Vector Space Model Flashcards
Vector Space
Defined by a linearly independent set of basis vectors.
Orthogonal base vectors
v.w = 0 so v and w are orthogonal. If a set of vectors is pairwise orthogonal then it is linearly independent.
Terms as Basis Vectors
Terms chosen as orthogonal base vectors but clearly not orthogonal due to polysemy and synonymy.
Zipf’s Law
The frequency of a word is reciprocally proportional to its frequency:
freq(word_i) = 1/(i^theta) * freq(word_1)
Term Importance and Zipf’s law
Zone 1 - High frequency words are function words so not important
Zone 2 - Mid-frequency words are best indicators of document contents.

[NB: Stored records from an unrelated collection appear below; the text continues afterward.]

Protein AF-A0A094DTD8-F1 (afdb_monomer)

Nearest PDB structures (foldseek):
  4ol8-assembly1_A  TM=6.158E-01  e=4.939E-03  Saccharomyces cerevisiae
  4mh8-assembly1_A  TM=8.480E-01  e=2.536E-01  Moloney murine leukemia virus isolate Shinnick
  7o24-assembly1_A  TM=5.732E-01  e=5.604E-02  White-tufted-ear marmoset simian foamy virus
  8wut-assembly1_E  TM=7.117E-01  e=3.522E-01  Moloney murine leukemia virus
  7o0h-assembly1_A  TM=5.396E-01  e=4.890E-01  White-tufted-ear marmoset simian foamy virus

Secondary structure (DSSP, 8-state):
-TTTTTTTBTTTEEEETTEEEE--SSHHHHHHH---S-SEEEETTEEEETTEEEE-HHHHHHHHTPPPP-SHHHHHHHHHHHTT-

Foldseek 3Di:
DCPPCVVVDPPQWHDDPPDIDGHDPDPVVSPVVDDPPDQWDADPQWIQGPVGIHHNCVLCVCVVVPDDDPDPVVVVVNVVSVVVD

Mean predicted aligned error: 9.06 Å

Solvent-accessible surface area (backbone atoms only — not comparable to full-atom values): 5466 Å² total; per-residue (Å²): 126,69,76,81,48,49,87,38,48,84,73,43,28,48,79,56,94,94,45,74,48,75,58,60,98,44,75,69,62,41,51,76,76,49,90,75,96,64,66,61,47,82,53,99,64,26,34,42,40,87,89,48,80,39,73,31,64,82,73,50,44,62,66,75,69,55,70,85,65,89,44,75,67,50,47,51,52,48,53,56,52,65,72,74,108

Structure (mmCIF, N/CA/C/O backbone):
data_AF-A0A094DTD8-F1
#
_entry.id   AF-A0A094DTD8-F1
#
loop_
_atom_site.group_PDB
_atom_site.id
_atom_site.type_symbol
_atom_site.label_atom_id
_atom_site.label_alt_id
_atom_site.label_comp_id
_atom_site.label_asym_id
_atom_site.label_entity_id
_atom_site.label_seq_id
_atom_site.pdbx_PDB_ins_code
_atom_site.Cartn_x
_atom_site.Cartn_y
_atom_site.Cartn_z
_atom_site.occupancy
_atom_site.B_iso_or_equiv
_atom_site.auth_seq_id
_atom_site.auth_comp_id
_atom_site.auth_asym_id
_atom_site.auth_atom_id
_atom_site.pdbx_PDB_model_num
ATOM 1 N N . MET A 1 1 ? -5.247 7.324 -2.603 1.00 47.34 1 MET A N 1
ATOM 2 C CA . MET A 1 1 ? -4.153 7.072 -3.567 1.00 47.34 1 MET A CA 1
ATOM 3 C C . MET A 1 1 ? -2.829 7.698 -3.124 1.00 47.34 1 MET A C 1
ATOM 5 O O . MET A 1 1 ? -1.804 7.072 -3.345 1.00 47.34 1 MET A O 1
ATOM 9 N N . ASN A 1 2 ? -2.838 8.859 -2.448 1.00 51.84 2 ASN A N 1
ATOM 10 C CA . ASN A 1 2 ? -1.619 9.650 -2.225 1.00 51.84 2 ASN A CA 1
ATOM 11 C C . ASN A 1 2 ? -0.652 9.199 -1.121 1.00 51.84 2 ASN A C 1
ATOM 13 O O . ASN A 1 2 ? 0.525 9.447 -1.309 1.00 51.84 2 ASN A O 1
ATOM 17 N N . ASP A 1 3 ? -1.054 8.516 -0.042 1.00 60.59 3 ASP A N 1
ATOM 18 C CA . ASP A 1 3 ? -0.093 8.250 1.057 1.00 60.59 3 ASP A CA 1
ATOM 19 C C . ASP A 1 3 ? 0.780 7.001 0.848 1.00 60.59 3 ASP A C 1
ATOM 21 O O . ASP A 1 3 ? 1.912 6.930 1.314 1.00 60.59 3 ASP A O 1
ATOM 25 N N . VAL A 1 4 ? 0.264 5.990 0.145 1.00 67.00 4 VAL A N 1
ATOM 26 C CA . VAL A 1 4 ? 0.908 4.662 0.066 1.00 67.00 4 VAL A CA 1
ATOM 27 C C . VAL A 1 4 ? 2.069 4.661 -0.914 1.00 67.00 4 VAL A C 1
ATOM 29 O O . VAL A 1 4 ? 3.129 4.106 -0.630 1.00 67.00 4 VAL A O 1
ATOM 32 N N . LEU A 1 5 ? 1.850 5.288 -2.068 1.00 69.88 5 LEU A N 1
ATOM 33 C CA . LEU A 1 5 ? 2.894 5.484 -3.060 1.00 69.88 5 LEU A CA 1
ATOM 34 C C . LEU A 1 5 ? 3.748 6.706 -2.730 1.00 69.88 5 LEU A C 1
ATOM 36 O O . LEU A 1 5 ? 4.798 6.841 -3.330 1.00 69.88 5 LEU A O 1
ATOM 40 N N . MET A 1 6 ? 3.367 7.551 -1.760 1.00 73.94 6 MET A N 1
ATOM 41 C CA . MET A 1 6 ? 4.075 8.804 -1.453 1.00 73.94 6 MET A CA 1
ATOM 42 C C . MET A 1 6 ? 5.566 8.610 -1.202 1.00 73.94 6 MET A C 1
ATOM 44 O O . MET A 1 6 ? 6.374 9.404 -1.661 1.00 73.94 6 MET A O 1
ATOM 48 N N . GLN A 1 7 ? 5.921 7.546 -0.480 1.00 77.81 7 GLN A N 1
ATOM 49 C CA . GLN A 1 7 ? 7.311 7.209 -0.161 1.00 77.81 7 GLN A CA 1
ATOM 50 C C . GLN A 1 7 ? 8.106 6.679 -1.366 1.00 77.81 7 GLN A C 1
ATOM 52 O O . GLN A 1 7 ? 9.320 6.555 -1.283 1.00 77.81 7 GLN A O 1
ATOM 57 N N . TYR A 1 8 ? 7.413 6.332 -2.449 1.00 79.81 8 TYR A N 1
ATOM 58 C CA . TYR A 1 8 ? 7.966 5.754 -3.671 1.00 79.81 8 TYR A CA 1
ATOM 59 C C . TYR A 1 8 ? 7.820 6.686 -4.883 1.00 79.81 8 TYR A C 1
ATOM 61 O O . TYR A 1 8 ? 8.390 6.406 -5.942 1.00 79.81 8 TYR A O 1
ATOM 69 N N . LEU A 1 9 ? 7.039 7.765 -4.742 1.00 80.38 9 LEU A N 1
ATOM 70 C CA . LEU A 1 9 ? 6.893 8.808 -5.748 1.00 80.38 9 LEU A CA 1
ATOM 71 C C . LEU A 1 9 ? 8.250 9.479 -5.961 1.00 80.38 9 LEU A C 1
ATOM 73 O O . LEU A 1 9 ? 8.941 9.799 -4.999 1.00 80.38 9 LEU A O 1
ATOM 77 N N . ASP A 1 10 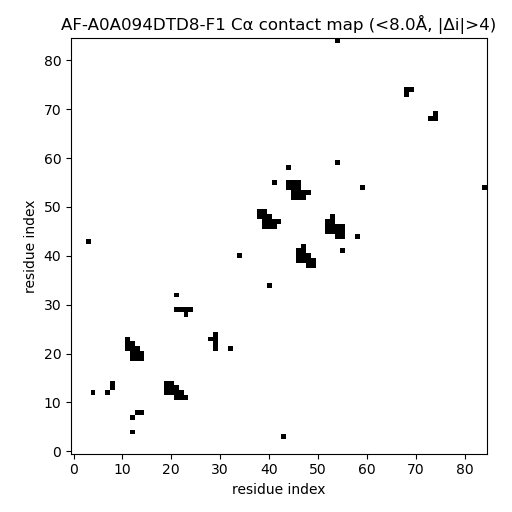? 8.617 9.657 -7.227 1.00 79.50 10 ASP A N 1
ATOM 78 C CA . ASP A 1 10 ? 9.896 10.218 -7.683 1.00 79.50 10 ASP A CA 1
ATOM 79 C C . ASP A 1 10 ? 11.149 9.374 -7.352 1.00 79.50 10 ASP A C 1
ATOM 81 O O . ASP A 1 10 ? 12.255 9.756 -7.735 1.00 79.50 10 ASP A O 1
ATOM 85 N N . ASP A 1 11 ? 10.998 8.196 -6.730 1.00 84.88 11 ASP A N 1
ATOM 86 C CA . ASP A 1 11 ? 12.074 7.200 -6.579 1.00 84.88 11 ASP A CA 1
ATOM 87 C C . ASP A 1 11 ? 12.021 6.171 -7.719 1.00 84.88 11 ASP A C 1
ATOM 89 O O . ASP A 1 11 ? 12.860 6.183 -8.620 1.00 84.88 11 ASP A O 1
ATOM 93 N N . PHE A 1 12 ? 10.979 5.333 -7.740 1.00 82.88 12 PHE A N 1
ATOM 94 C CA . PHE A 1 12 ? 10.778 4.308 -8.776 1.00 82.88 12 PHE A CA 1
ATOM 95 C C . PHE A 1 12 ? 9.366 4.302 -9.373 1.00 82.88 12 PHE A C 1
ATOM 97 O O . PHE A 1 12 ? 9.047 3.451 -10.208 1.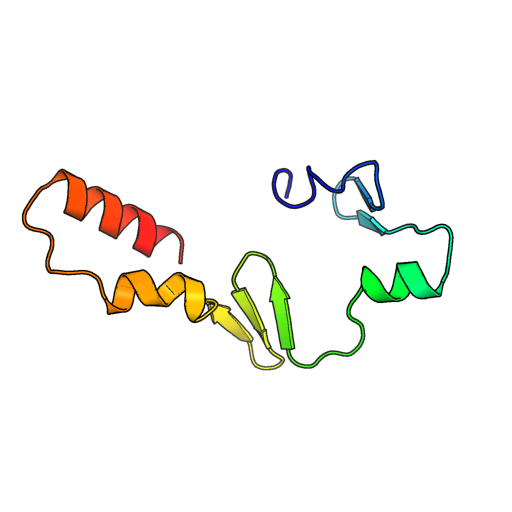00 82.88 12 PHE A O 1
ATOM 104 N N . CYS A 1 13 ? 8.490 5.224 -8.962 1.00 86.62 13 CYS A N 1
ATOM 105 C CA . CYS A 1 13 ? 7.175 5.363 -9.572 1.00 86.62 13 CYS A CA 1
ATOM 106 C C . CYS A 1 13 ? 6.695 6.817 -9.652 1.00 86.62 13 CYS A C 1
ATOM 108 O O . CYS A 1 13 ? 7.076 7.674 -8.861 1.00 86.62 13 CYS A O 1
ATOM 110 N N . THR A 1 14 ? 5.812 7.090 -10.608 1.00 84.56 14 THR A N 1
ATOM 111 C CA . THR A 1 14 ? 5.093 8.357 -10.758 1.00 84.56 14 THR A CA 1
ATOM 112 C C . THR A 1 14 ? 3.615 8.039 -10.942 1.00 84.56 14 THR A C 1
ATOM 114 O O . THR A 1 14 ? 3.257 7.233 -11.799 1.00 84.56 14 THR A O 1
ATOM 117 N N . ALA A 1 15 ? 2.738 8.669 -10.161 1.00 84.25 15 ALA A N 1
ATOM 118 C CA . ALA A 1 15 ? 1.290 8.543 -10.319 1.00 84.25 15 ALA A CA 1
ATOM 119 C C . ALA A 1 15 ? 0.708 9.828 -10.931 1.00 84.25 15 ALA A C 1
ATOM 121 O O . ALA A 1 15 ? 0.929 10.920 -10.411 1.00 84.25 15 ALA A O 1
ATOM 122 N N . TYR A 1 16 ? -0.050 9.703 -12.021 1.00 79.31 16 TYR A N 1
ATOM 123 C CA . TYR A 1 16 ? -0.780 10.801 -12.653 1.00 79.31 16 TYR A CA 1
ATOM 124 C C . TYR A 1 16 ? -2.215 10.374 -12.970 1.00 79.31 16 TYR A C 1
ATOM 126 O O . TYR A 1 16 ? -2.452 9.587 -13.892 1.00 79.31 16 TYR A O 1
ATOM 134 N N . LEU A 1 17 ? -3.173 10.929 -12.219 1.00 82.69 17 LEU A N 1
ATOM 135 C CA . LEU A 1 17 ? -4.589 10.543 -12.261 1.00 82.69 17 LEU A CA 1
ATOM 136 C C . LEU A 1 17 ? -4.739 9.022 -12.075 1.00 82.69 17 LEU A C 1
ATOM 138 O O . LEU A 1 17 ? -4.393 8.507 -11.015 1.00 82.69 17 LEU A O 1
ATOM 142 N N . ASP A 1 18 ? -5.202 8.319 -13.106 1.00 81.88 18 ASP A N 1
ATOM 143 C CA . ASP A 1 18 ? -5.420 6.870 -13.100 1.00 81.88 18 ASP A CA 1
ATOM 144 C C . ASP A 1 18 ? -4.193 6.066 -13.558 1.00 81.88 18 ASP A C 1
ATOM 146 O O . ASP A 1 18 ? -4.212 4.836 -13.562 1.00 81.88 18 ASP A O 1
ATOM 150 N N . ASN A 1 19 ? -3.117 6.744 -13.963 1.00 79.56 19 ASN A N 1
ATOM 151 C CA . ASN A 1 19 ? -1.918 6.098 -14.480 1.00 79.56 19 ASN A CA 1
ATOM 152 C C . ASN A 1 19 ? -0.849 6.020 -13.394 1.00 79.56 19 ASN A C 1
ATOM 154 O O . ASN A 1 19 ? -0.500 7.028 -12.780 1.00 79.56 19 ASN A O 1
ATOM 158 N N . ILE A 1 20 ? -0.286 4.830 -13.207 1.00 86.50 20 ILE A N 1
ATOM 159 C CA .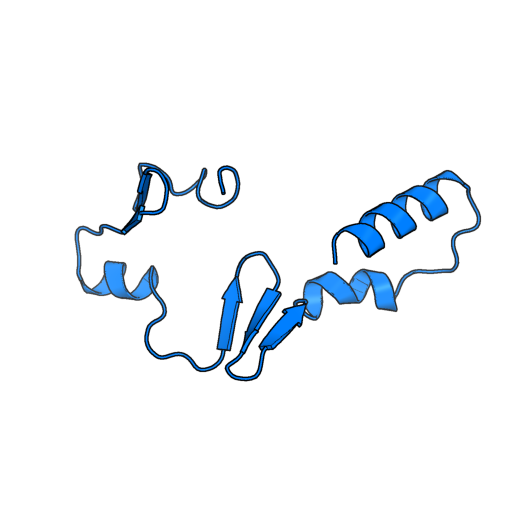 ILE A 1 20 ? 0.910 4.614 -12.395 1.00 86.50 20 ILE A CA 1
ATOM 160 C C . ILE A 1 20 ? 2.020 4.180 -13.350 1.00 86.50 20 ILE A C 1
ATOM 162 O O . ILE A 1 20 ? 1.937 3.120 -13.967 1.00 86.50 20 ILE A O 1
ATOM 166 N N . LEU A 1 21 ? 3.046 5.015 -13.487 1.00 85.56 21 LEU A N 1
ATOM 167 C CA . LEU A 1 21 ? 4.284 4.682 -14.175 1.00 85.56 21 LEU A CA 1
ATOM 168 C C . LEU A 1 21 ? 5.259 4.113 -13.147 1.00 85.56 21 LEU A C 1
ATOM 170 O O . LEU A 1 21 ? 5.565 4.782 -12.168 1.00 85.56 21 LEU A O 1
ATOM 174 N N . ILE A 1 22 ? 5.759 2.903 -13.374 1.00 89.19 22 ILE A N 1
ATOM 175 C CA . ILE A 1 22 ? 6.842 2.303 -12.587 1.00 89.19 22 ILE A CA 1
ATOM 176 C C . ILE A 1 22 ? 8.074 2.286 -13.488 1.00 89.19 22 ILE A C 1
ATOM 178 O O . ILE A 1 22 ? 7.983 1.854 -14.637 1.00 89.19 22 ILE A O 1
ATOM 182 N N . TYR A 1 23 ? 9.211 2.773 -13.002 1.00 88.44 23 TYR A N 1
ATOM 183 C CA . TYR A 1 23 ? 10.456 2.840 -13.764 1.00 88.44 23 TYR A CA 1
ATOM 184 C C . TYR A 1 23 ? 11.632 2.328 -12.936 1.00 88.44 23 TYR A C 1
ATOM 186 O O . TYR A 1 23 ? 11.642 2.379 -11.708 1.00 88.44 23 TYR A O 1
ATOM 194 N N . SER A 1 24 ? 12.628 1.765 -13.614 1.00 90.56 24 SER A N 1
ATOM 195 C CA . SER A 1 24 ? 13.830 1.217 -12.982 1.00 90.56 24 SER A CA 1
ATOM 196 C C . SER A 1 24 ? 14.988 1.257 -13.973 1.00 90.56 24 SER A C 1
ATOM 198 O O . SER A 1 24 ? 14.774 1.096 -15.171 1.00 90.56 24 SER A O 1
ATOM 200 N N . GLU A 1 25 ? 16.206 1.470 -13.479 1.00 87.62 25 GLU A N 1
ATOM 201 C CA . GLU A 1 25 ? 17.412 1.504 -14.321 1.00 87.62 25 GLU A CA 1
ATOM 202 C C . GLU A 1 25 ? 17.794 0.116 -14.854 1.00 87.62 25 GLU A C 1
ATOM 204 O O . GLU A 1 25 ? 18.290 -0.003 -15.972 1.00 87.62 25 GLU A O 1
ATOM 209 N N . ASP A 1 26 ? 17.539 -0.928 -14.060 1.00 90.69 26 ASP A N 1
ATOM 210 C CA . ASP A 1 26 ? 17.871 -2.314 -14.381 1.00 90.69 26 ASP A CA 1
ATOM 211 C C . ASP A 1 26 ? 16.604 -3.190 -14.466 1.00 90.69 26 ASP A C 1
ATOM 213 O O . ASP A 1 26 ? 15.733 -3.092 -13.591 1.00 90.69 26 ASP A O 1
ATOM 217 N N . PRO A 1 27 ? 16.493 -4.084 -15.469 1.00 86.06 27 PRO A N 1
ATOM 218 C CA . PRO A 1 27 ? 15.359 -4.998 -15.602 1.00 86.06 27 PRO A CA 1
ATOM 219 C C . PRO A 1 27 ? 15.152 -5.930 -14.401 1.00 86.06 27 PRO A C 1
ATOM 221 O O . PRO A 1 27 ? 14.014 -6.246 -14.065 1.00 86.06 27 PRO A O 1
ATOM 224 N N . THR A 1 28 ? 16.224 -6.361 -13.735 1.00 87.31 28 THR A N 1
ATOM 225 C CA . THR A 1 28 ? 16.155 -7.231 -12.550 1.00 87.31 28 THR A CA 1
ATOM 226 C C . THR A 1 28 ? 15.503 -6.486 -11.394 1.00 87.31 28 THR A C 1
ATOM 228 O O . THR A 1 28 ? 14.577 -6.999 -10.772 1.00 87.31 28 THR A O 1
ATOM 231 N N . LYS A 1 29 ? 15.915 -5.231 -11.174 1.00 85.25 29 LYS A N 1
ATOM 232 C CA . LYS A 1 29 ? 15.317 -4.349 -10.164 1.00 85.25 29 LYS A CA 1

Zone 3 - Low frequency words are generally typos or overly specific words.
Term Frequency
Monotonic function of number of times a term appears in a document. (enhances recall)
Inverse document frequency
Monotonic function of the number of documents in which a term appears. Use instead of inverse collection frequency as a term may have a high collection frequency by being concentrated in a small set of documents.
Term similarity metrics
Terms can be compared using a string similarity metric such as edit distance.
Determining multi-word terms
Observe combinations in a large corpus of text then extract multi-word terms on frequency of occurrence.